Oh, and not to let that debate explode on this thread but.. I moved in when the kids were 2 & 6, they're now 9 & 13. The eldest has fairly severe diagnosed ADHD and the second is on her way to diagnosis when she starts the new school year. It's been a huge challenge. Their dad was flakey as hell for the first couple of years (absolutely solid now though.) We might have our own challenges but I still think I have it so, so much easier than most step-mums. Every thing I do simply because I should be doing it is seen as super-man level stuff. Step-mums are often only noticed when they get it wrong.

Having them all the time was an opportunity to bond properly with them, not a burden, however exhausting it is. It's more full-on but it makes it much easier to have a proper relationship with them.

Illpickthatup · 23/04/2024 11:50

NewLevelsOfTiredness · 23/04/2024 11:28

As a stepdad honestly just that you're conscious of it is great. Yeah, the dads cancel their weekend sometimes and it sucks but it is what it is and if we haven't thought of that prior to commiting then... well, we should have. You'll still get more alone time than regular parents will! Your partner sounds like he knew what the deal was - knowing that you appreciate his attitude and don't take it for granted is really the important thing, And yeah, my wife probably gets more wound up at cancelled dad-weekends than I do, but I think that comes from many years of learning to be frustrated with him while they were together!

Oh, and not to let that debate explode on this thread but.. I moved in when the kids were 2 & 6, they're now 9 & 13. The eldest has fairly severe diagnosed ADHD and the second is on her way to diagnosis when she starts the new school year. It's been a huge challenge. Their dad was flakey as hell for the first couple of years (absolutely solid now though.) We might have our own challenges but I still think I have it so, so much easier than most step-mums. Every thing I do simply because I should be doing it is seen as super-man level stuff. Step-mums are often only noticed when they get it wrong.

Having them all the time was an opportunity to bond properly with them, not a burden, however exhausting it is. It's more full-on but it makes it much easier to have a proper relationship with them.

You've made some really great points here.
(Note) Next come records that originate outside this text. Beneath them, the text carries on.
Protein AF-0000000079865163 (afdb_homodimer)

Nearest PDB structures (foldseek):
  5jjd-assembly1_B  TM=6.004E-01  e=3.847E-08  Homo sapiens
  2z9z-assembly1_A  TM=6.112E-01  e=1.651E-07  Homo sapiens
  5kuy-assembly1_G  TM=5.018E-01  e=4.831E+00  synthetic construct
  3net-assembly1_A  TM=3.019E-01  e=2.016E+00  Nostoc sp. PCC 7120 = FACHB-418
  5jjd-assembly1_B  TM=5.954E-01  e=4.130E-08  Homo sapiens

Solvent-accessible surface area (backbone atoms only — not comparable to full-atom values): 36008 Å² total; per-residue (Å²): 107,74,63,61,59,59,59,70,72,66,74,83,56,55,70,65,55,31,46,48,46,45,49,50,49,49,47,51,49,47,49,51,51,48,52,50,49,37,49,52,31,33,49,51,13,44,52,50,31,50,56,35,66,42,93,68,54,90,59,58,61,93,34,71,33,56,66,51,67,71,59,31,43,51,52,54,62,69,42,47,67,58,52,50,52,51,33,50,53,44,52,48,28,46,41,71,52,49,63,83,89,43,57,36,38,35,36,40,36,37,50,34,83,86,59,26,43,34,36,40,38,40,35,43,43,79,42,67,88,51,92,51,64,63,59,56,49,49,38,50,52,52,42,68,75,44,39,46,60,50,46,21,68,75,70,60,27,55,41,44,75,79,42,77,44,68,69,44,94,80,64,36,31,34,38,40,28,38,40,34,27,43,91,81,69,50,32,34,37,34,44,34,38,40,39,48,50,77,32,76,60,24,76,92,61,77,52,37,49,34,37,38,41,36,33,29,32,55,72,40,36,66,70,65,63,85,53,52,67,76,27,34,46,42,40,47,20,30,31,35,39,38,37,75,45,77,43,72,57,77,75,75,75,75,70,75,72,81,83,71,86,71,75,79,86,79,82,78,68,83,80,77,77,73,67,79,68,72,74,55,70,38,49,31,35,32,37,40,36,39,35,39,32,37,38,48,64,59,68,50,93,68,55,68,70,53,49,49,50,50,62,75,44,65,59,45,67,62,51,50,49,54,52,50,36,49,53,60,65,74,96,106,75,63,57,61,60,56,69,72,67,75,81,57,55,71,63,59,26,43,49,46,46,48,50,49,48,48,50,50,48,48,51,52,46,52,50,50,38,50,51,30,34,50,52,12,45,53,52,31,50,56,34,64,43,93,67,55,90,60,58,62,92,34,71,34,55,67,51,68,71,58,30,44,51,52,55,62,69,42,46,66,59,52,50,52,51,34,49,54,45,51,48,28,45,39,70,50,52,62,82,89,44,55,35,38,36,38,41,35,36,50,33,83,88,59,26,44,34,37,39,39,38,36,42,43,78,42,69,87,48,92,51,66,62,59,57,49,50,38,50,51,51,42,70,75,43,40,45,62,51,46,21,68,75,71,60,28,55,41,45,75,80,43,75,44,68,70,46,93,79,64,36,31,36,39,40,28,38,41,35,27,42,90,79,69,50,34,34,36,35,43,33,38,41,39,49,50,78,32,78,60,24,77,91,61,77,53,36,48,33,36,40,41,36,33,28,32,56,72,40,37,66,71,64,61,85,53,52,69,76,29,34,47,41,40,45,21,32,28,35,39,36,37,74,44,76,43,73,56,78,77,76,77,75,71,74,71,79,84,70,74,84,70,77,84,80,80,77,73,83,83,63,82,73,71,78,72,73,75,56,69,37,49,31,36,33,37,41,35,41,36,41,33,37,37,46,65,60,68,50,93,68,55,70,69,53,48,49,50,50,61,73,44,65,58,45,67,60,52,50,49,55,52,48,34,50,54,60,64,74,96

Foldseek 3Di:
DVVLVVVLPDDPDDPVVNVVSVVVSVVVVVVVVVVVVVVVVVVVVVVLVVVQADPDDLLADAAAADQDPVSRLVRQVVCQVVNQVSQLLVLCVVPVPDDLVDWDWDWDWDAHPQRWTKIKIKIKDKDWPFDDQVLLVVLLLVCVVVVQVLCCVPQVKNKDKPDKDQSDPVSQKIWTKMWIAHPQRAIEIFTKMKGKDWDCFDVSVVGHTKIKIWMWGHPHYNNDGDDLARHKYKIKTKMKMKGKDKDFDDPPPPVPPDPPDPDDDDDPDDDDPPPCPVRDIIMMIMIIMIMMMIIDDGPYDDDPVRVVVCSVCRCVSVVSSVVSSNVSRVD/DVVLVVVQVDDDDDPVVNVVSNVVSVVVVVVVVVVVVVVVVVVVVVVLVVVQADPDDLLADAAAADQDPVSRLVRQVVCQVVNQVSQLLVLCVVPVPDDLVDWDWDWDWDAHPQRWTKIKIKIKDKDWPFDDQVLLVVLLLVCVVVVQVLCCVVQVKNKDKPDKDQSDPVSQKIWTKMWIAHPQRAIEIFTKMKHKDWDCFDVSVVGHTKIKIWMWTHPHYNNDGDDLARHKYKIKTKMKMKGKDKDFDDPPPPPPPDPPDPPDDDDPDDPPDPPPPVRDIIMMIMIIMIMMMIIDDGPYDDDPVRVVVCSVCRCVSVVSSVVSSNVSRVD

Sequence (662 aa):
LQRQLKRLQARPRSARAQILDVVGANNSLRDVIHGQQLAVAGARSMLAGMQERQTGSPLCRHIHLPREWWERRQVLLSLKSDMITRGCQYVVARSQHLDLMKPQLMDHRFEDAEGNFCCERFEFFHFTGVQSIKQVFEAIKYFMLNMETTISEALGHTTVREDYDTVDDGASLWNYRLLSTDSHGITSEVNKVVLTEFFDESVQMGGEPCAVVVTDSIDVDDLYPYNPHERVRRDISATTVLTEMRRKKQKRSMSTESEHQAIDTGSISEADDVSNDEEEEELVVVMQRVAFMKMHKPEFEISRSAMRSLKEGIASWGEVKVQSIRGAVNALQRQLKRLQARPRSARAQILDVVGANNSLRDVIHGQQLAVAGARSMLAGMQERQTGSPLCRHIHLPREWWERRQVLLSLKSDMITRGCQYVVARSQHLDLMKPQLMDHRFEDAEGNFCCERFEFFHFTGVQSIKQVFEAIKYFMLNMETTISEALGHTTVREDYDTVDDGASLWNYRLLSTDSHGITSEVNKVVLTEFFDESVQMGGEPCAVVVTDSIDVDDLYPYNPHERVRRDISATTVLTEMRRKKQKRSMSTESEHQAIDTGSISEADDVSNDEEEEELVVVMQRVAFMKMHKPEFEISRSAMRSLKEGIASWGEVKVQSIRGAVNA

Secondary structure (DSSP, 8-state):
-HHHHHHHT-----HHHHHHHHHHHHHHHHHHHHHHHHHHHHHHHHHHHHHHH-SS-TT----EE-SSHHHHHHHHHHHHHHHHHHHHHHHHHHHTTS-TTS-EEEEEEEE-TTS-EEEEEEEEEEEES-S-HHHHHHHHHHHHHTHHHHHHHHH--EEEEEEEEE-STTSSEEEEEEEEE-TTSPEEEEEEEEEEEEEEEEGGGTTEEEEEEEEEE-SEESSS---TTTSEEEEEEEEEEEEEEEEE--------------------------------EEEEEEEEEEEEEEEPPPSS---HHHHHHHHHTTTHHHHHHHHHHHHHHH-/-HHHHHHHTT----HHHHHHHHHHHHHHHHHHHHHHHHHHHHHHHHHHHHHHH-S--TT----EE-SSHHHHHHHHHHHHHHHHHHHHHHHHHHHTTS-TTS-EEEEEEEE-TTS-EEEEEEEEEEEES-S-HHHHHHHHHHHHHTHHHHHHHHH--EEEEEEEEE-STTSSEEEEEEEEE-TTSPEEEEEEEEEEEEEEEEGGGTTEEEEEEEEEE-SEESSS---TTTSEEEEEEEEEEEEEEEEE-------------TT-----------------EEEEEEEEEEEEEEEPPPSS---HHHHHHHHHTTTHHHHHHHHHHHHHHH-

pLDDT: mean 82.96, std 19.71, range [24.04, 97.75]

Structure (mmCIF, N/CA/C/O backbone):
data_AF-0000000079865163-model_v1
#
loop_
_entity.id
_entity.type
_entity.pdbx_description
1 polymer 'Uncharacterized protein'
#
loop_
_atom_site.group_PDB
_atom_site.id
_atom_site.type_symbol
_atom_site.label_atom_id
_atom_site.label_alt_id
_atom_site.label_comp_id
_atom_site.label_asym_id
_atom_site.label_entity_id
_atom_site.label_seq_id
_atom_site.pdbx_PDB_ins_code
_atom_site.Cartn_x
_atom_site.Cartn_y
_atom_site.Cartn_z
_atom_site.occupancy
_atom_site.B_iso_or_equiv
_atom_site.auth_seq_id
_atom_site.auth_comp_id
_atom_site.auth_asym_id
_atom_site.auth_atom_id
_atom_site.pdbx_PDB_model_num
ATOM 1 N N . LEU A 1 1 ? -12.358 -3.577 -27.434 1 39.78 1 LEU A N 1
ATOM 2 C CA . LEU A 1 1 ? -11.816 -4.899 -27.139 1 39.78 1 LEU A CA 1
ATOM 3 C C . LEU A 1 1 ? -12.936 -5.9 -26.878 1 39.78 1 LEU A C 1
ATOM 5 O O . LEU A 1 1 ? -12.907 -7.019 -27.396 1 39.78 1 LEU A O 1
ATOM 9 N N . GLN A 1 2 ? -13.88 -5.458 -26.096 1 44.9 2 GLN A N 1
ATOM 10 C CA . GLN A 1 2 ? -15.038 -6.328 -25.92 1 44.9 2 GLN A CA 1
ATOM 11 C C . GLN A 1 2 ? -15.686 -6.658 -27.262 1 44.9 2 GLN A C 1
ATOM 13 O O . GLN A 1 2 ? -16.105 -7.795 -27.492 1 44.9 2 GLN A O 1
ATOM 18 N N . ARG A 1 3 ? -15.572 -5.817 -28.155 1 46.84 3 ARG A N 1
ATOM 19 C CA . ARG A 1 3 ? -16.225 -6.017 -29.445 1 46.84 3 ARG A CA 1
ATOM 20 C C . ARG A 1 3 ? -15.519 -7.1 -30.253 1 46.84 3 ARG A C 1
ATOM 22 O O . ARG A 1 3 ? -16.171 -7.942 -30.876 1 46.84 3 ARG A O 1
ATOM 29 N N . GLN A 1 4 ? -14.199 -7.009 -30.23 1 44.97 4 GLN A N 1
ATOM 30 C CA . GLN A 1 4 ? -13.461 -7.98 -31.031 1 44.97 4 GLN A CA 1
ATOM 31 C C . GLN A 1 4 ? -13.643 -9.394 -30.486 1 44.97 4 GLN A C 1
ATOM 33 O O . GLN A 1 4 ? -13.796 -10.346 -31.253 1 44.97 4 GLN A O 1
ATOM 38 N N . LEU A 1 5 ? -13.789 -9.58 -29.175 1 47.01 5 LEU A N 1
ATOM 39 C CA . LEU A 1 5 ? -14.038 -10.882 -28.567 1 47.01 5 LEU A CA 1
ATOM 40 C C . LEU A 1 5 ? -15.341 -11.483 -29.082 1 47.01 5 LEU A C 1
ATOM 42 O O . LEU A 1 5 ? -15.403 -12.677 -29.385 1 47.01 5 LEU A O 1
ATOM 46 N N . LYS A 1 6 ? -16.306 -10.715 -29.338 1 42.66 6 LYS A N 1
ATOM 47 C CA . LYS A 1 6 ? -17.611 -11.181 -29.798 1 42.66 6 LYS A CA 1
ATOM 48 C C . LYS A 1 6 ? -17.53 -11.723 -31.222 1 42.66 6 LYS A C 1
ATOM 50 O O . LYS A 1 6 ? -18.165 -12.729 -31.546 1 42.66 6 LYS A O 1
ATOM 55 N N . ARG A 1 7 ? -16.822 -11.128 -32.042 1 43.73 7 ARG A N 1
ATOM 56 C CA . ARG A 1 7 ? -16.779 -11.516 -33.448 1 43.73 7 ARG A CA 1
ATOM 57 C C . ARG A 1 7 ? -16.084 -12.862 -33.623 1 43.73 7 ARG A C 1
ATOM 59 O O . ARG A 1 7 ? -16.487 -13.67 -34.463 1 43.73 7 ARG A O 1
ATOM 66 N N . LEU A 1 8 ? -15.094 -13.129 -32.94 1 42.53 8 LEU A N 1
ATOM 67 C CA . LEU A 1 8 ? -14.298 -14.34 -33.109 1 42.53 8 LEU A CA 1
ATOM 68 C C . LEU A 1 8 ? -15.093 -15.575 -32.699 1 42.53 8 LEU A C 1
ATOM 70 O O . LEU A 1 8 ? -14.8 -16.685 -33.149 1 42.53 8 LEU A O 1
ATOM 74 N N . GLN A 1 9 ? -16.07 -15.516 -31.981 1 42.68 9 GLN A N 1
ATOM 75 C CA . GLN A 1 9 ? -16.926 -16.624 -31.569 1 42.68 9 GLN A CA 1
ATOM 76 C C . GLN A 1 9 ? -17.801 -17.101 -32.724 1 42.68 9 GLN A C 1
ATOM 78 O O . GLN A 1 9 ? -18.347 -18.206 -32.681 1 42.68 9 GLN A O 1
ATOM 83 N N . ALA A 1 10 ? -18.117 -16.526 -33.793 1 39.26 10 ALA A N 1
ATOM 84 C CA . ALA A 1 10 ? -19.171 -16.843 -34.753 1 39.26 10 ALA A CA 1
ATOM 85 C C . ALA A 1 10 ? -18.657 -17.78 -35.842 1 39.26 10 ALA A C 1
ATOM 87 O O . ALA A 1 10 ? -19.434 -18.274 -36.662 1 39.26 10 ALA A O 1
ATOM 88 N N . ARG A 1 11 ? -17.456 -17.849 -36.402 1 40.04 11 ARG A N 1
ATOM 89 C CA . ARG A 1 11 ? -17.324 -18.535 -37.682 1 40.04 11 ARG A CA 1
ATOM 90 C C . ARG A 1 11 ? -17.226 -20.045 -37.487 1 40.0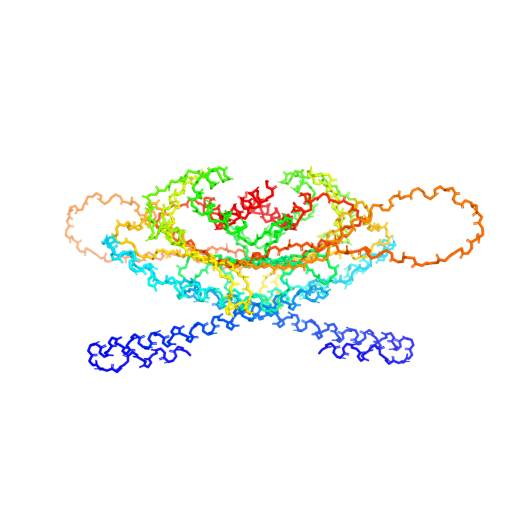4 11 ARG A C 1
ATOM 92 O O . ARG A 1 11 ? -16.481 -20.517 -36.625 1 40.04 11 ARG A O 1
ATOM 99 N N . PRO A 1 12 ? -17.963 -20.921 -38.257 1 42.7 12 PRO A N 1
ATOM 100 C CA . PRO A 1 12 ? -18.177 -22.366 -38.357 1 42.7 12 PRO A CA 1
ATOM 101 C C . PRO A 1 12 ? -16.944 -23.112 -38.863 1 42.7 12 PRO A C 1
ATOM 103 O O . PRO A 1 12 ? -17.056 -24.243 -39.342 1 42.7 12 PRO A O 1
ATOM 106 N N . ARG A 1 13 ? -15.761 -22.772 -38.874 1 51.43 13 ARG A N 1
ATOM 107 C CA . ARG A 1 13 ? -14.739 -23.55 -39.567 1 51.43 13 ARG A CA 1
ATOM 108 C C . ARG A 1 13 ? -14.577 -24.928 -38.934 1 51.43 13 ARG A C 1
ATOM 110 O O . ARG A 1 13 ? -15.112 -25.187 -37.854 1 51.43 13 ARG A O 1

I think those who think stepdads who live with the kids the majority of the time have it harder than EOWE stepmums are being quite naive. Many EOWE SMs would prefer to have the kids more as one of the things they struggle with is the lack of routine and boundaries which is hard to implement when you only have the kids 4 days a month. In this situation there is usually also a lot of dad guilt which leads to Disney dadding and the kids are basically allowed to run riot and are never pulled up for bad behaviour because guilty dad doesn't want to be the bad guy. He'll also cancel plans with SM of the ex asks for extra nights because he feels guilty that he doesn't see them much so is grateful for any scraps the ex throws at him.

A lot of dad's have their kids 50:50 so I think it's unfair to assume that SMs are only living with stepkids a few days a month. And from reading the posts on here, a lot of the time when it's 50:50 or more the childcare and chores fall to the SM. More seems to be expected from SMs than stepdads. God, there was a post on here a few weeks ago where the stepdad wanted to be more involved and people were saying that was a red flag and questioning his motives.

NewNameNigel · 23/04/2024 14:51

Desperatelyneedabreak · 23/04/2024 11:26

Oh right so it took you almost 10 mins to write that... 😂

Yes, I was thinking about to write.

It's taking you much longer to get come up with anything useful but I look forward to reading it.